一人目、二人目の被害者は、うたかた蝶に幻を見せられて、階段から転落した。
三人目の被害者は、同じように三階の教室の窓から落下した。
ってことは――。
鶯岬デンパ塔の下の海がその激しい波音をこちらまで響かせてくる。
この先は……フェンスが無い……単なる崖だ……。
「くっそ! 早乙女! しっかり摑まってろよ!」
オレの足もそろそろ限界だったが、さらに腰を上げて全力でペダルを漕ぎ出す。
早乙女も中腰になり、なんとかオレの後ろに隠れて風の抵抗を抑えた。
デンパ塔に侵入した芦川先生は、まっすぐに資料館横の広場に向かっていく。
赤いリードを引きずり、まるで愛犬といっしょに戯れるかのように。
広場には早乙女が描いた陣があった。
だがそこで呪文だが念仏だかを唱えるはずの祓い屋・早乙女は、今オレの後ろにいる。
ようやくフェンスにたどり着いたオレたちは、風のように来々軒のオジサンの横を通り抜けた。

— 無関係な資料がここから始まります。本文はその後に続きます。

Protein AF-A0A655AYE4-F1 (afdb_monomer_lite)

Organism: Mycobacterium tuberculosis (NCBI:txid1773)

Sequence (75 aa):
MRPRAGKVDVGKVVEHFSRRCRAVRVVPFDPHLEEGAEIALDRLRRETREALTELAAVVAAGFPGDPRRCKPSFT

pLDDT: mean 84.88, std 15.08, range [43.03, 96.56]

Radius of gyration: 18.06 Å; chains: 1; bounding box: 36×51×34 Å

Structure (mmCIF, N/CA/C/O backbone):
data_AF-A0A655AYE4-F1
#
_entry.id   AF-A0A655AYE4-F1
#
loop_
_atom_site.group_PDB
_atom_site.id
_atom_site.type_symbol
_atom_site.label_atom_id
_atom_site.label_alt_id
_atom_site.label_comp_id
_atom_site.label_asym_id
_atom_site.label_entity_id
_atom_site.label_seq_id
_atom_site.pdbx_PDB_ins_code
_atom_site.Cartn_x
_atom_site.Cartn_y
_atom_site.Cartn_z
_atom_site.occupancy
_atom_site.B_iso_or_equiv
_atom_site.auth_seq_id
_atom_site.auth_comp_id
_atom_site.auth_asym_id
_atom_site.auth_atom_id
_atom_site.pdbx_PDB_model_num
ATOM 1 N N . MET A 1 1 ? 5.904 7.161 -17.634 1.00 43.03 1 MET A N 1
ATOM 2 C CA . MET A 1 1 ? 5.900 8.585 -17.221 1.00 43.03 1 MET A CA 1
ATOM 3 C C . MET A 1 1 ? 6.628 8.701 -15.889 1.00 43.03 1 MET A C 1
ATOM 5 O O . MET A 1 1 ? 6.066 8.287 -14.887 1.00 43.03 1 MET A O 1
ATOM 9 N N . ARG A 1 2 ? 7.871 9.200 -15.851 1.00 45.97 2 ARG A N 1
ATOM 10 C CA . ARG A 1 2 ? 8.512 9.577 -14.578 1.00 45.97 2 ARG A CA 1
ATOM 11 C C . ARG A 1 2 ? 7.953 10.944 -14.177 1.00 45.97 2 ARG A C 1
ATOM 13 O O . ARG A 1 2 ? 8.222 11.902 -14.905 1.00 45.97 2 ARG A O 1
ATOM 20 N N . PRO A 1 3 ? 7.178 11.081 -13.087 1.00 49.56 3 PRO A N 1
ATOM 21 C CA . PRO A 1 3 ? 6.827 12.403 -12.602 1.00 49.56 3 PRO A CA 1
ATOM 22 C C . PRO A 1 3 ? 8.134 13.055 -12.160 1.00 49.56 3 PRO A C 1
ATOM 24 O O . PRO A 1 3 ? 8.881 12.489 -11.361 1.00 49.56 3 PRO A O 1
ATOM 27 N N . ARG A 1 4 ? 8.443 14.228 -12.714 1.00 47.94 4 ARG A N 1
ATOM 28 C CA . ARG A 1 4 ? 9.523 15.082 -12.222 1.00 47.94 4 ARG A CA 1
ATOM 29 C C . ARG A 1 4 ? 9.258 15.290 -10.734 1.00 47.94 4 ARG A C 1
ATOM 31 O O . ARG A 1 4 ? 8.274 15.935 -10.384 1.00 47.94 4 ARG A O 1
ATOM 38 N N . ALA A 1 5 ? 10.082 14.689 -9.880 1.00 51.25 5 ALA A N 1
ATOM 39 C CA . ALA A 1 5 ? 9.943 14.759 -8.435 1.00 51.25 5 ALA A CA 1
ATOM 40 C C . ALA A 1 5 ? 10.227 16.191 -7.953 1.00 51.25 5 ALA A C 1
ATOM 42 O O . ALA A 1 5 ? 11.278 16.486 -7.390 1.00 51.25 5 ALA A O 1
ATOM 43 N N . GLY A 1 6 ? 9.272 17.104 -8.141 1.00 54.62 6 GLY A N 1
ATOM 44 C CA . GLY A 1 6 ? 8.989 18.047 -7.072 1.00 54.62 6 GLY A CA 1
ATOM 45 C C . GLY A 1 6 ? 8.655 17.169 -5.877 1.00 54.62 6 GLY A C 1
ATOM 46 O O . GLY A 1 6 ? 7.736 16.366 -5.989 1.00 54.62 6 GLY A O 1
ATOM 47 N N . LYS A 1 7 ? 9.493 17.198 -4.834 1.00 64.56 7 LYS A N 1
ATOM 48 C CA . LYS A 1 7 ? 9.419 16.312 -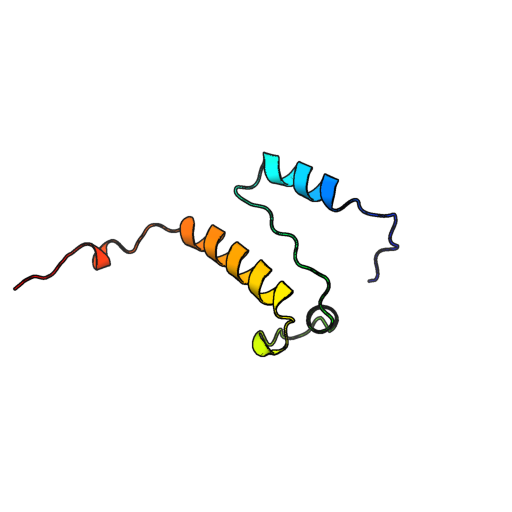3.663 1.00 64.56 7 LYS A CA 1
ATOM 49 C C . LYS A 1 7 ? 7.975 16.253 -3.157 1.00 64.56 7 LYS A C 1
ATOM 51 O O . LYS A 1 7 ? 7.549 17.134 -2.414 1.00 64.56 7 LYS A O 1
ATOM 56 N N . VAL A 1 8 ? 7.214 15.252 -3.595 1.00 80.88 8 VAL A N 1
ATOM 57 C CA . VAL A 1 8 ? 5.893 14.995 -3.039 1.00 80.88 8 VAL A CA 1
ATOM 58 C C . VAL A 1 8 ? 6.172 14.491 -1.641 1.00 80.88 8 VAL A C 1
ATOM 60 O O . VAL A 1 8 ? 6.795 13.447 -1.454 1.00 80.88 8 VAL A O 1
ATOM 63 N N . ASP A 1 9 ? 5.787 15.295 -0.663 1.00 89.12 9 ASP A N 1
ATOM 64 C CA . ASP A 1 9 ? 5.910 14.934 0.734 1.00 89.12 9 ASP A CA 1
ATOM 65 C C . ASP A 1 9 ? 4.895 13.827 1.025 1.00 89.12 9 ASP A C 1
ATOM 67 O O . ASP A 1 9 ? 3.699 14.074 1.197 1.00 89.12 9 ASP A O 1
ATOM 71 N N . VAL A 1 10 ? 5.387 12.588 1.028 1.00 90.88 10 VAL A N 1
ATOM 72 C CA . VAL A 1 10 ? 4.578 11.395 1.288 1.00 90.88 10 VAL A CA 1
ATOM 73 C C . VAL A 1 10 ? 3.881 11.504 2.646 1.00 90.88 10 VAL A C 1
ATOM 75 O O . VAL A 1 10 ? 2.742 11.063 2.771 1.00 90.88 10 VAL A O 1
ATOM 78 N N . GLY A 1 11 ? 4.501 12.161 3.632 1.00 93.12 11 GLY A N 1
ATOM 79 C CA . GLY A 1 11 ? 3.899 12.396 4.942 1.00 93.12 11 GLY A CA 1
ATOM 80 C C . GLY A 1 11 ? 2.632 13.242 4.847 1.00 93.12 11 GLY A C 1
ATOM 81 O O . GLY A 1 11 ? 1.590 12.847 5.367 1.00 93.12 11 GLY A O 1
ATOM 82 N N . LYS A 1 12 ? 2.672 14.350 4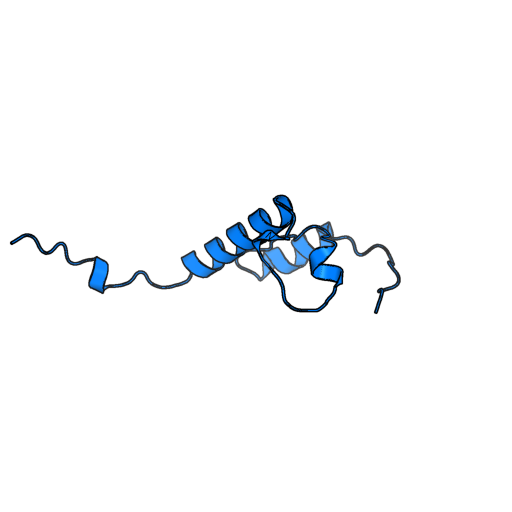.098 1.00 94.12 12 LYS A N 1
ATOM 83 C CA . LYS A 1 12 ? 1.487 15.203 3.875 1.00 94.12 12 LYS A CA 1
ATOM 84 C C . LYS A 1 12 ? 0.381 14.488 3.104 1.00 94.12 12 LYS A C 1
ATOM 86 O O . LYS A 1 12 ? -0.798 14.690 3.387 1.00 94.12 12 LYS A O 1
ATOM 91 N N . VAL A 1 13 ? 0.749 13.652 2.134 1.00 94.44 13 VAL A N 1
ATOM 92 C CA . VAL A 1 13 ? -0.215 12.838 1.379 1.00 94.44 13 VAL A CA 1
ATOM 93 C C . VAL A 1 13 ? -0.918 11.853 2.314 1.00 94.44 13 VAL A C 1
ATOM 95 O O . VAL A 1 13 ? -2.148 11.787 2.328 1.00 94.44 13 VAL A O 1
ATOM 98 N N . VAL A 1 14 ? -0.156 11.142 3.149 1.00 95.56 14 VAL A N 1
ATOM 99 C CA . VAL A 1 14 ? -0.708 10.223 4.152 1.00 95.56 14 VAL A CA 1
ATOM 100 C C . VAL A 1 14 ? -1.621 10.966 5.125 1.00 95.56 14 VAL A C 1
ATOM 102 O O . VAL A 1 14 ? -2.743 10.517 5.361 1.00 95.56 14 VAL A O 1
ATOM 105 N N . GLU A 1 15 ? -1.194 12.122 5.637 1.00 95.94 15 GLU A N 1
ATOM 106 C CA . GLU A 1 15 ? -1.991 12.938 6.558 1.00 95.94 15 GLU A CA 1
ATOM 107 C C . GLU A 1 15 ? -3.328 13.357 5.930 1.00 95.94 15 GLU A C 1
ATOM 109 O O . GLU A 1 15 ? -4.384 13.247 6.556 1.00 95.94 15 GLU A O 1
ATOM 114 N N . HIS A 1 16 ? -3.305 13.795 4.670 1.00 95.25 16 HIS A N 1
ATOM 115 C CA . HIS A 1 16 ? -4.500 14.229 3.957 1.00 95.25 16 HIS A CA 1
ATOM 116 C C . HIS A 1 16 ? -5.542 13.109 3.824 1.00 95.25 16 HIS A C 1
ATOM 118 O O . HIS A 1 16 ? -6.733 13.331 4.084 1.00 95.25 16 HIS A O 1
ATOM 124 N N . PHE A 1 17 ? -5.101 11.916 3.416 1.00 96.12 17 PHE A N 1
ATOM 125 C CA . PHE A 1 17 ? -5.991 10.781 3.181 1.00 96.12 17 PHE A CA 1
ATOM 126 C C . PHE A 1 17 ? -6.453 10.114 4.476 1.00 96.12 17 PHE A C 1
ATOM 128 O O . PHE A 1 17 ? -7.597 9.670 4.547 1.00 96.12 17 PHE A O 1
ATOM 135 N N . SER A 1 18 ? -5.640 10.130 5.533 1.00 95.69 18 SER A N 1
ATOM 136 C CA . SER A 1 18 ? -5.998 9.532 6.830 1.00 95.69 18 SER A CA 1
ATOM 137 C C . SER A 1 18 ? -7.234 10.175 7.471 1.00 95.69 18 SER A C 1
ATOM 139 O O . SER A 1 18 ? -7.910 9.550 8.276 1.00 95.69 18 SER A O 1
ATOM 141 N N . ARG A 1 19 ? -7.580 11.410 7.083 1.00 96.31 19 ARG A N 1
ATOM 142 C CA . ARG A 1 19 ? -8.794 12.103 7.553 1.00 96.31 19 ARG A CA 1
ATOM 143 C C . ARG A 1 19 ? -10.088 11.609 6.890 1.00 96.31 19 ARG A C 1
ATOM 145 O O . ARG A 1 19 ? -11.168 11.977 7.337 1.00 96.31 19 ARG A O 1
ATOM 152 N N . ARG A 1 20 ? -9.995 10.864 5.783 1.00 96.50 20 ARG A N 1
ATOM 153 C CA . ARG A 1 20 ? -11.133 10.489 4.913 1.00 96.50 20 ARG A CA 1
ATOM 154 C C . ARG A 1 20 ? -11.219 8.989 4.656 1.00 96.50 20 ARG A C 1
ATOM 156 O O . ARG A 1 20 ? -12.298 8.471 4.391 1.00 96.50 20 ARG A O 1
ATOM 163 N N . CYS A 1 21 ? -10.086 8.304 4.707 1.00 95.56 21 CYS A N 1
ATOM 164 C CA . CYS A 1 21 ? -9.972 6.878 4.473 1.00 95.56 21 CYS A CA 1
ATOM 165 C C . CYS A 1 21 ? -9.871 6.140 5.807 1.00 95.56 21 CYS A C 1
ATOM 167 O O . CYS A 1 21 ? -9.196 6.593 6.727 1.00 95.56 21 CYS A O 1
ATOM 169 N N . ARG A 1 22 ? -10.488 4.957 5.883 1.00 93.69 22 ARG A N 1
ATOM 170 C CA . ARG A 1 22 ? -10.393 4.069 7.053 1.00 93.69 22 ARG A CA 1
ATOM 171 C C . ARG A 1 22 ? -8.949 3.669 7.376 1.00 93.69 22 ARG A C 1
ATOM 173 O O . AR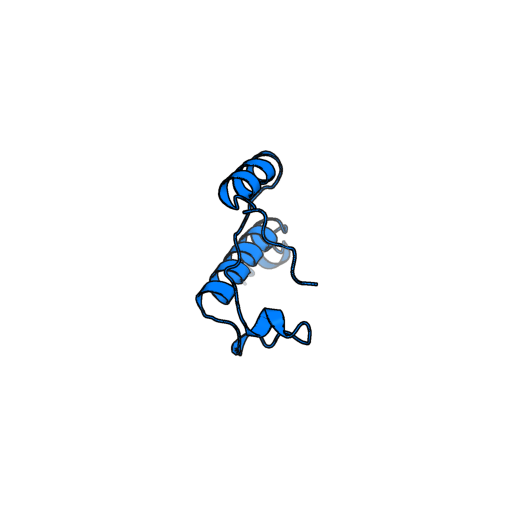G A 1 22 ? -8.615 3.492 8.540 1.00 93.69 22 ARG A O 1
ATOM 180 N N . ALA A 1 23 ? -8.117 3.498 6.352 1.00 95.00 23 ALA A N 1
ATOM 181 C CA . ALA A 1 23 ? -6.680 3.311 6.491 1.00 95.00 23 ALA A CA 1
ATOM 182 C C . ALA A 1 23 ? -5.961 3.839 5.247 1.00 95.00 23 ALA A C 1
ATOM 184 O O . ALA A 1 23 ? -6.543 3.909 4.163 1.00 95.00 23 ALA A O 1
ATOM 185 N N . VAL A 1 24 ? -4.682 4.167 5.411 1.00 96.56 24 VAL A N 1
ATOM 186 C CA . VAL A 1 24 ? -3.770 4.558 4.334 1.00 96.56 24 VAL A CA 1
ATOM 187 C C . VAL A 1 24 ? -2.491 3.753 4.511 1.00 96.56 24 VAL A C 1
ATOM 189 O O . VAL A 1 24 ? -1.922 3.745 5.601 1.00 96.56 24 VAL A O 1
ATOM 192 N N . ARG A 1 25 ? -2.024 3.085 3.451 1.00 95.19 25 ARG A N 1
ATOM 193 C CA . ARG A 1 25 ? -0.771 2.326 3.481 1.00 95.19 25 ARG A CA 1
ATOM 194 C C . ARG A 1 25 ? 0.188 2.822 2.411 1.00 95.19 25 ARG A C 1
ATOM 196 O O . ARG A 1 25 ? -0.178 2.931 1.245 1.00 95.19 25 ARG A O 1
ATOM 203 N N . VAL A 1 26 ? 1.419 3.123 2.820 1.00 94.94 26 VAL A N 1
ATOM 204 C CA . VAL A 1 26 ? 2.510 3.463 1.900 1.00 94.94 26 VAL A CA 1
ATOM 205 C C . VAL A 1 26 ? 3.120 2.170 1.378 1.00 94.94 26 VAL A C 1
ATOM 207 O O . VAL A 1 26 ? 3.614 1.364 2.166 1.00 94.94 26 VAL A O 1
ATOM 210 N N . VAL A 1 27 ? 3.090 1.994 0.059 1.00 93.56 27 VAL A N 1
ATOM 211 C CA . VAL A 1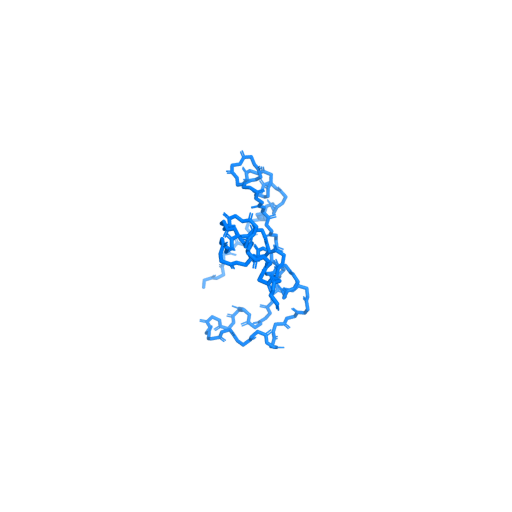 27 ? 3.798 0.914 -0.631 1.00 93.56 27 VAL A CA 1
ATOM 212 C C . VAL A 1 27 ? 5.189 1.434 -1.014 1.00 93.56 27 VAL A C 1
ATOM 214 O O . VAL A 1 27 ? 5.272 2.489 -1.652 1.00 93.56 27 VAL A O 1
ATOM 217 N N . PRO A 1 28 ? 6.283 0.773 -0.594 1.00 92.56 28 PRO A N 1
ATOM 218 C CA . PRO A 1 28 ? 7.632 1.203 -0.945 1.00 92.56 28 PRO A CA 1
ATOM 219 C C . PRO A 1 28 ? 7.897 1.032 -2.445 1.00 92.56 28 PRO A C 1
ATOM 221 O O . PRO A 1 28 ? 7.180 0.323 -3.148 1.00 92.56 28 PRO A O 1
ATOM 224 N N . PHE A 1 29 ? 8.961 1.670 -2.935 1.00 91.75 29 PHE A N 1
ATOM 225 C CA . PHE A 1 29 ? 9.415 1.431 -4.300 1.00 91.75 29 PHE A CA 1
ATOM 226 C C . PHE A 1 29 ? 9.823 -0.036 -4.488 1.00 91.75 29 PHE A C 1
ATOM 228 O O . PHE A 1 29 ? 10.636 -0.575 -3.728 1.00 91.75 29 PHE A O 1
ATOM 235 N N . ASP A 1 30 ? 9.301 -0.637 -5.552 1.00 92.81 30 ASP A N 1
ATOM 236 C CA . ASP A 1 30 ? 9.565 -2.012 -5.937 1.00 92.81 30 ASP A CA 1
ATOM 237 C C . ASP A 1 30 ? 9.887 -2.071 -7.439 1.00 92.81 30 ASP A C 1
ATOM 239 O O . ASP A 1 30 ? 9.046 -1.659 -8.242 1.00 92.81 30 ASP A O 1
ATOM 243 N N . PRO A 1 31 ? 11.076 -2.560 -7.841 1.00 91.31 31 PRO A N 1
ATOM 244 C CA . PRO A 1 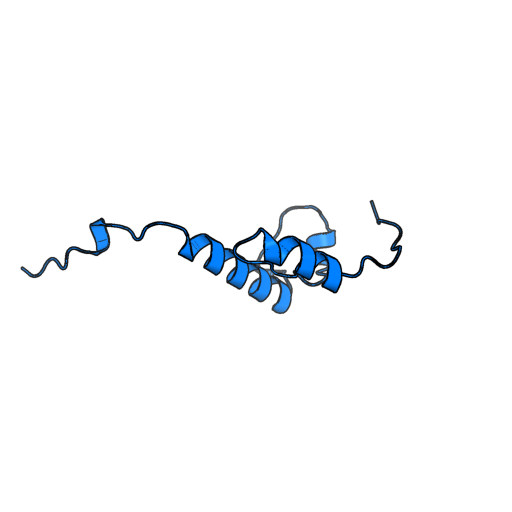31 ? 11.444 -2.663 -9.253 1.00 91.31 31 PRO A CA 1
ATOM 245 C C . PRO A 1 31 ? 10.473 -3.513 -10.077 1.00 91.31 31 PRO A C 1
ATOM 247 O O . PRO A 1 31 ? 10.207 -3.185 -11.227 1.00 91.31 31 PRO A O 1
ATOM 250 N N . HIS A 1 32 ? 9.903 -4.568 -9.486 1.00 89.75 32 HIS A N 1
ATOM 251 C CA . HIS A 1 32 ? 8.961 -5.446 -10.183 1.00 89.75 32 HIS A CA 1
ATOM 252 C C . HIS A 1 32 ? 7.654 -4.712 -10.524 1.00 89.75 32 HIS A C 1
ATOM 254 O O . HIS A 1 32 ? 7.030 -4.979 -11.545 1.00 89.75 32 HIS A O 1
ATOM 260 N N . LEU A 1 33 ? 7.264 -3.721 -9.712 1.00 89.69 33 LEU A N 1
ATOM 261 C CA . LEU A 1 33 ? 6.124 -2.849 -10.015 1.00 89.69 33 LEU A CA 1
ATOM 262 C C . LEU A 1 33 ? 6.438 -1.804 -11.101 1.00 89.69 33 LEU A C 1
ATOM 264 O O . LEU A 1 33 ? 5.513 -1.320 -11.753 1.00 89.69 33 LEU A O 1
ATOM 268 N N . GLU A 1 34 ? 7.710 -1.445 -11.317 1.00 86.88 34 GLU A N 1
ATOM 269 C CA . GLU A 1 34 ? 8.117 -0.500 -12.373 1.00 86.88 34 GLU A CA 1
ATOM 270 C C . GLU A 1 34 ? 7.971 -1.108 -13.778 1.00 86.88 34 GLU A C 1
ATOM 272 O O . GLU A 1 34 ? 7.721 -0.367 -14.730 1.00 86.88 34 GLU A O 1
ATOM 277 N N . GLU A 1 35 ? 8.053 -2.441 -13.904 1.00 86.81 35 GLU A N 1
ATOM 278 C CA . GLU A 1 35 ? 7.882 -3.171 -15.173 1.00 86.81 35 GLU A CA 1
ATOM 279 C C . GLU A 1 35 ? 6.526 -2.864 -15.843 1.00 86.81 35 GLU A C 1
ATOM 281 O O . GLU A 1 35 ? 6.412 -2.932 -17.066 1.00 86.81 35 GLU A O 1
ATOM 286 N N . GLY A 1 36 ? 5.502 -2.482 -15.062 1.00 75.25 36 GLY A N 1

「オジサン、ごめん! ラーメン、そこ置いといて! お代は鶯岬高校の桜庭先生まで!」
「へ、へい……毎度……」
呆然とするオジサンを残し、オレたちはデンパ塔までの細長い坂道を疾走する。
ようやく芦川先生のすぐそばまで追いついた。
だが……芦川先生はうたかた蝶に導かれるように広場を横切り、崖に向かって真っすぐに進んでいる。
「ヤバいぞ、早乙女! これはマジでヤバい!」
「水口! お婆ちゃんの横に並んで!」
「横? どうすんだよ、お前!」
「いいから並べっつってんだよ!」
「は、はい!」
オレはさらに激しくペダルを踏み込む。
そして芦川先生に並んだ直後――急に自転車の後ろが軽くなった。
「早乙女!」
急ブレーキをかけて、オレは自転車を止める。
早乙女は後部座席からジャンプし、まっすぐに崖に向かう芦川先生に飛びついた。
二人揃って、崖ギリギリのポジションまで転がっていく。
早乙女は芦川先生の頭部を守るようにしっかりと抱きしめていた。
「だ、大丈夫か! 早乙女!」
自転車から飛び降りて、オレはヤツに叫ぶ。
早乙女は芦川先生の無事を確認すると、資料館横の広場を振り返った。
「水口! うたかた蝶は?」
逆に叫ばれ、オレは周囲を見回す。
すると、すぐそばの陣の中に虫取り網が転がっているのが見えた。
網の中で、うたかた蝶が元気に羽を動かしている。
「やったぞ、早乙女! うたかた蝶は虫取り網の中だ! おまけに陣の範囲内に転がってる! 芦川先生を助けて、同時にうたかた蝶を捕まえるとか、お前マジですげぇよ!」
「オッケー! このままの状態でうたかた蝶を幽世に戻す!」
「了解だ!」
その時、早乙女の腕の中で、芦川先生が弱々しく手を伸ばした。
その先には、虫取り網の中からなんとか脱け出そうとするうたかた蝶の姿がある。
「あぁ……うたかた蝶が……うたかた蝶が……」
芦川先生の言葉に、オレと早乙女は「え?」と顔を見合わせた。
ちょ、ちょっと待って……。
な、なんで芦川先生がうたかた蝶って名前を知ってるんだ?
だが早乙女は芦川先生から離れ、その場で静かに目を閉じる。
何か呪文のようなものを唱えはじめた。
直後――陣の内側から光の柱のようなものが一気に突き上がっていく。
まるで空に向かって伸びていく筒のように。
それと同時に、美しい黄金色が広場全体を照らしはじめた。
陣の中に入ろうとする芦川先生をなんとかして引き止め、オレはその眩しさに目を細める。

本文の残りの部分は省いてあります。